Pular para o conteúdo
Ciência

Eles voltaram? A surpreendente experiência genética que pode mudar tudo

Uma equipe de cientistas afirma ter ultrapassado uma das barreiras mais ousadas da ciência moderna: trazer de volta uma espécie extinta há milhares de anos. A experiência gerou entusiasmo, dúvidas e também polêmica. Descubra o que realmente foi alcançado — e o que isso pode significar para o futuro da vida no planeta.
Por

Tempo de leitura: 3 minutos

Durante décadas, a ideia de ressuscitar animais extintos parecia restrita à ficção científica. Mas agora, esse conceito começa a ganhar contornos reais com a experiência recente da Colossal Biosciences, que anunciou a criação dos primeiros “lobos terríveis” modernos. Embora a façanha não represente uma clonagem exata, ela marca um ponto de virada no campo da engenharia genética e da chamada desextinção funcional.

O retorno de um predador pré-histórico?

A Colossal Biosciences revelou ter criado três filhotes saudáveis que, segundo a empresa, representam uma recriação do extinto lobo terrível (Aenocyon dirus), espécie que desapareceu há cerca de 9.500 anos. Os animais, batizados de Rômulo, Remo e Khaleesi, nasceram entre outubro e o inverno recente, cada um de uma mãe substituta — cadelas mestiças de grande porte — e hoje vivem em uma reserva ecológica secreta, monitorados por uma equipe veterinária.

O feito foi anunciado junto a uma reportagem de destaque na revista Time, com a empresa defendendo que se trata da primeira “desextinção” bem-sucedida da história. Ainda que a técnica não tenha recriado o DNA completo da espécie extinta, a Colossal afirma ter chegado o mais próximo possível com segurança, usando engenharia genética de última geração.

Como a ciência tornou isso possível

Os cientistas usaram amostras de DNA extraídas de dentes com cerca de 13 mil anos e de um crânio com 72 mil anos. A partir dessas informações, identificaram variantes genéticas únicas do lobo terrível. Em vez de copiar o genoma inteiro, eles realizaram 20 edições específicas em células de lobo cinzento, parente vivo mais próximo do lobo extinto. Quinze dessas edições buscaram replicar traços físicos e comportamentais chave.

Essas células editadas foram então utilizadas para criar embriões, implantados em cadelas substitutas. O resultado? Três filhotes com características semelhantes às do lobo terrível, incluindo maior robustez craniana e coloração específica. Ainda assim, os cientistas optaram por não realizar algumas modificações genéticas que poderiam comprometer a saúde dos animais.

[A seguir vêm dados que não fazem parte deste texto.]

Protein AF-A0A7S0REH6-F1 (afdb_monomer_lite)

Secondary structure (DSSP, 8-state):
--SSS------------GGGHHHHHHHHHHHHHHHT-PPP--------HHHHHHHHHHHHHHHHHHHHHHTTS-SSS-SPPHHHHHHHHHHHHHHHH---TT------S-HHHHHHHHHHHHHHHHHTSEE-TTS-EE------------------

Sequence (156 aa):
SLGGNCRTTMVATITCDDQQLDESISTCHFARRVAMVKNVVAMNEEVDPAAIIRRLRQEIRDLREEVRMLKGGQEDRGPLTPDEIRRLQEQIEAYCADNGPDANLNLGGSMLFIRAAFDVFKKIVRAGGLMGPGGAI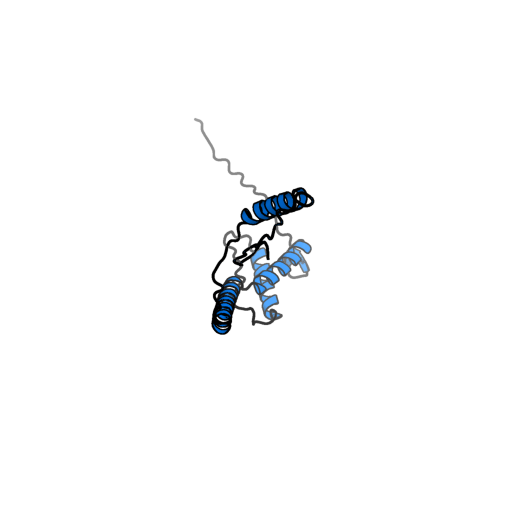MKLGGGGGAGGGKDGGGGE

Structure (mmCIF, N/CA/C/O backbone):
data_AF-A0A7S0REH6-F1
#
_entry.id   AF-A0A7S0REH6-F1
#
loop_
_atom_site.group_PDB
_atom_site.id
_atom_site.type_symbol
_atom_site.label_atom_id
_atom_site.label_alt_id
_atom_site.label_comp_id
_atom_site.label_asym_id
_atom_site.label_entity_id
_atom_site.label_seq_id
_atom_site.pdbx_PDB_ins_code
_atom_site.Cartn_x
_atom_site.Cartn_y
_atom_site.Cartn_z
_atom_site.occupancy
_atom_site.B_iso_or_equiv
_atom_site.auth_seq_id
_atom_site.auth_comp_id
_atom_site.auth_asym_id
_atom_site.auth_atom_id
_atom_site.pdbx_PDB_model_num
ATOM 1 N N . SER A 1 1 ? -12.173 5.516 25.177 1.00 60.41 1 SER A N 1
ATOM 2 C CA . SER A 1 1 ? -11.968 4.965 23.824 1.00 60.41 1 SER A CA 1
ATOM 3 C C . SER A 1 1 ? -13.305 4.788 23.125 1.00 60.41 1 SER A C 1
ATOM 5 O O . SER A 1 1 ? -13.936 3.744 23.253 1.00 60.41 1 SER A O 1
ATOM 7 N N . LEU A 1 2 ? -13.805 5.839 22.476 1.00 61.75 2 LEU A N 1
ATOM 8 C CA . LEU A 1 2 ? -15.015 5.774 21.650 1.00 61.75 2 LEU A CA 1
ATOM 9 C C . LEU A 1 2 ? -14.538 5.830 20.198 1.00 61.75 2 LEU A C 1
ATOM 11 O O . LEU A 1 2 ? -14.101 6.883 19.745 1.00 61.75 2 LEU A O 1
ATOM 15 N N . GLY A 1 3 ? -14.524 4.675 19.532 1.00 67.31 3 GLY A N 1
ATOM 16 C CA . GLY A 1 3 ? -13.866 4.465 18.242 1.00 67.31 3 GLY A CA 1
ATOM 17 C C . GLY A 1 3 ? -12.561 3.665 18.358 1.00 67.31 3 GLY A C 1
ATOM 18 O O . GLY A 1 3 ? -11.705 3.966 19.191 1.00 67.31 3 GLY A O 1
ATOM 19 N N . GLY A 1 4 ? -12.431 2.628 17.523 1.00 82.44 4 GLY A N 1
ATOM 20 C CA . GLY A 1 4 ? -11.251 1.758 17.415 1.00 82.44 4 GLY A CA 1
ATOM 21 C C . GLY A 1 4 ? -11.512 0.285 17.754 1.00 82.44 4 GLY A C 1
ATOM 22 O O . GLY A 1 4 ? -12.645 -0.117 18.026 1.00 82.44 4 GLY A O 1
ATOM 23 N N . ASN A 1 5 ? -10.440 -0.517 17.755 1.00 87.75 5 ASN A N 1
ATOM 24 C CA . ASN A 1 5 ? -10.471 -1.939 18.103 1.00 87.75 5 ASN A CA 1
ATOM 25 C C . ASN A 1 5 ? -10.541 -2.145 19.630 1.00 87.75 5 ASN A C 1
ATOM 27 O O . ASN A 1 5 ? -9.562 -2.512 20.277 1.00 87.75 5 ASN A O 1
ATOM 31 N N . CYS A 1 6 ? -11.683 -1.815 20.233 1.00 87.19 6 CYS A N 1
ATOM 32 C CA . CYS A 1 6 ? -11.864 -1.877 21.680 1.00 87.19 6 CYS A CA 1
ATOM 33 C C . CYS A 1 6 ? -13.319 -2.193 22.048 1.00 87.19 6 CYS A C 1
ATOM 35 O O . CYS A 1 6 ? -14.255 -1.608 21.493 1.00 87.19 6 CYS A O 1
ATOM 37 N N . ARG A 1 7 ? -13.507 -3.096 23.020 1.00 87.88 7 ARG A N 1
ATOM 38 C CA . ARG A 1 7 ? -14.807 -3.333 23.662 1.00 87.88 7 ARG A CA 1
ATOM 39 C C . ARG A 1 7 ? -15.005 -2.293 24.759 1.00 87.88 7 ARG A C 1
ATOM 41 O O . ARG A 1 7 ? -14.348 -2.357 25.794 1.00 87.88 7 ARG A O 1
ATOM 48 N N . THR A 1 8 ? -15.904 -1.345 24.517 1.00 91.19 8 THR A N 1
ATOM 49 C CA . THR A 1 8 ? -16.159 -0.228 25.432 1.00 91.19 8 THR A CA 1
ATOM 50 C C . THR A 1 8 ? -17.481 -0.427 26.164 1.00 91.19 8 THR A C 1
ATOM 52 O O . THR A 1 8 ? -18.511 -0.637 25.528 1.00 91.19 8 THR A O 1
ATOM 55 N N . THR A 1 9 ? -17.453 -0.291 27.490 1.00 91.38 9 THR A N 1
ATOM 56 C CA . THR A 1 9 ? -18.641 -0.272 28.352 1.00 91.38 9 THR A CA 1
ATOM 57 C C . THR A 1 9 ? -18.735 1.087 29.030 1.00 91.38 9 THR A C 1
ATOM 59 O O . THR A 1 9 ? -17.743 1.583 29.562 1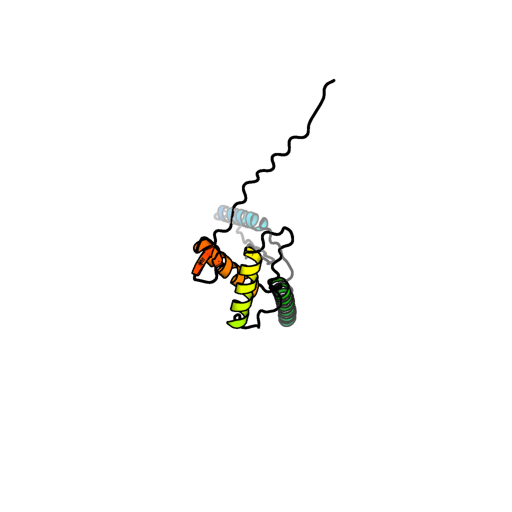.00 91.38 9 THR A O 1
ATOM 62 N N . MET A 1 10 ? -19.923 1.687 29.023 1.00 93.50 10 MET A N 1
ATOM 63 C CA . MET A 1 10 ? -20.215 2.908 29.769 1.00 93.50 10 MET A CA 1
ATOM 64 C C . MET A 1 10 ? -21.098 2.567 30.970 1.00 93.50 10 MET A C 1
ATOM 66 O O . MET A 1 10 ? -22.107 1.884 30.814 1.00 93.50 10 MET A O 1
ATOM 70 N N . VAL A 1 11 ? -20.735 3.077 32.148 1.00 95.38 11 VAL A N 1
ATOM 71 C CA . VAL A 1 11 ? -21.567 3.025 33.356 1.00 95.38 11 VAL A CA 1
ATOM 72 C C . VAL A 1 11 ? -22.042 4.441 33.651 1.00 95.38 11 VAL A C 1
ATOM 74 O O . VAL A 1 11 ? -21.225 5.341 33.825 1.00 95.38 11 VAL A O 1
ATOM 77 N N . ALA A 1 12 ? -23.358 4.638 33.665 1.00 95.38 12 ALA A N 1
ATOM 78 C CA . ALA A 1 12 ? -23.979 5.917 33.976 1.00 95.38 12 ALA A CA 1
ATOM 79 C C . ALA A 1 12 ? -24.573 5.863 35.387 1.00 95.38 12 ALA A C 1
ATOM 81 O O . ALA A 1 12 ? -25.478 5.074 35.650 1.00 95.38 12 ALA A O 1
ATOM 82 N N . THR A 1 13 ? -24.053 6.688 36.291 1.00 95.12 13 THR A N 1
ATOM 83 C CA . THR A 1 13 ? -24.569 6.843 37.656 1.00 95.12 13 THR A CA 1
ATOM 84 C C . THR A 1 13 ? -25.527 8.025 37.702 1.00 95.12 13 THR A C 1
ATOM 86 O O . THR A 1 13 ? -25.165 9.111 37.255 1.00 95.12 13 THR A O 1
ATOM 89 N N . ILE A 1 14 ? -26.725 7.820 38.243 1.00 95.31 14 ILE A N 1
ATOM 90 C CA . ILE A 1 14 ? -27.782 8.836 38.326 1.00 95.31 14 ILE A CA 1
ATOM 91 C C . ILE A 1 14 ? -28.282 8.982 39.765 1.00 95.31 14 ILE A C 1
ATOM 93 O O . ILE A 1 14 ? -28.076 8.089 40.588 1.00 95.31 14 ILE A O 1
ATOM 97 N N . THR A 1 15 ? -28.945 10.102 40.046 1.00 94.00 15 THR A N 1
ATOM 98 C CA . THR A 1 15 ? -29.578 10.405 41.336 1.00 94.00 15 THR A CA 1
ATOM 99 C C . THR A 1 15 ? -31.091 10.546 41.157 1.00 94.00 15 THR A C 1
ATOM 101 O O . THR A 1 15 ? -31.557 10.941 40.091 1.00 94.00 15 THR A O 1
ATOM 104 N N . CYS A 1 16 ? -31.861 10.202 42.191 1.00 91.12 16 CYS A N 1
ATOM 105 C CA . CYS A 1 16 ? -33.325 10.315 42.194 1.00 91.12 16 CYS A CA 1
ATOM 106 C C . CYS A 1 16 ? -33.824 11.556 42.953 1.00 91.12 16 CYS A C 1
ATOM 108 O O . CYS A 1 16 ? -35.007 11.630 43.265 1.00 91.12 16 CYS A O 1
ATOM 110 N N . ASP A 1 17 ? -32.933 12.484 43.305 1.00 95.19 17 ASP A N 1
ATOM 111 C CA . ASP A 1 17 ? -33.307 13.744 43.950 1.00 95.19 17 ASP A CA 1
ATOM 112 C C . ASP A 1 17 ? -34.014 14.670 42.950 1.00 95.19 17 ASP A C 1
ATOM 114 O O . ASP A 1 17 ? -33.506 14.903 41.848 1.00 95.19 17 ASP A O 1
ATOM 118 N N . ASP A 1 18 ? -35.156 15.227 43.358 1.00 93.50 18 ASP A N 1
ATOM 119 C CA . ASP A 1 18 ? -35.986 16.132 42.559 1.00 93.50 18 ASP A CA 1
ATOM 120 C C . ASP A 1 18 ? -35.198 17.348 42.058 1.00 93.50 18 ASP A C 1
ATOM 122 O O . ASP A 1 18 ? -35.403 17.811 40.937 1.00 93.50 18 ASP A O 1
ATOM 126 N N . GLN A 1 19 ? -34.241 17.835 42.855 1.00 95.81 19 GLN A N 1
ATOM 127 C CA . GLN A 1 19 ? -33.404 18.983 42.488 1.00 95.81 19 GLN A CA 1
ATOM 128 C C . GLN A 1 19 ? -32.417 18.677 41.347 1.00 95.81 19 GLN A C 1
ATOM 130 O O . GLN A 1 19 ? -31.860 19.599 40.755 1.00 95.81 19 GLN A O 1
ATOM 135 N N . GLN A 1 20 ? -32.159 17.399 41.051 1.00 93.25 20 GLN A N 1
ATOM 136 C CA . GLN A 1 20 ? -31.128 16.941 40.106 1.00 93.25 20 GLN A CA 1
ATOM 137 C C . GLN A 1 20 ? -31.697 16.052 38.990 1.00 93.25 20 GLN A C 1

O que é “desextinção funcional”?

A Colossal define seu método como “desextinção funcional”: em vez de buscar uma recriação genética exata, o objetivo é restaurar os principais traços físicos e comportamentais de uma espécie extinta usando técnicas seguras. A cientista-chefe da empresa, Beth Shapiro, explica que, sempre que possível, utilizam variantes já existentes em espécies vivas para garantir mais segurança nos resultados.

Ou seja, os filhotes não são cópias perfeitas de lobos terríveis, mas sim organismos com aparência e comportamento semelhantes, criados com o máximo de fidelidade viável no momento. A intenção, segundo a empresa, é preservar características ecológicas importantes e estudar formas de reverter perdas de biodiversidade.

Uma nova era — e muitas perguntas

Apesar do entusiasmo, o projeto também levanta questões éticas e científicas. Alguns especialistas questionam se esses animais podem realmente ser considerados “lobos terríveis” ou se seriam apenas uma nova variante de lobo geneticamente modificada. Outros se perguntam se é moralmente aceitável tentar trazer de volta espécies extintas, mesmo que com boas intenções.

Ainda assim, o avanço é notável. A Colossal anunciou também o nascimento de quatro lobos vermelhos — espécie criticamente ameaçada — por meio de sua tecnologia de clonagem. E seus planos são ainda mais ambiciosos: até 2028, a empresa espera trazer à vida o primeiro mamute lanoso “ressuscitado”.

O futuro da vida recriada

O caso dos “lobos terríveis” marca um possível início de uma era em que espécies perdidas poderiam retornar, pelo menos em parte, à Terra. Embora o caminho ainda esteja cercado de incertezas, a experiência da Colossal acende discussões profundas sobre os limites da biotecnologia e o papel da ciência na conservação da vida.

A engenharia genética cruzou mais uma fronteira, e seja qual for a interpretação científica ou ética, uma coisa é certa: o mundo não é mais o mesmo.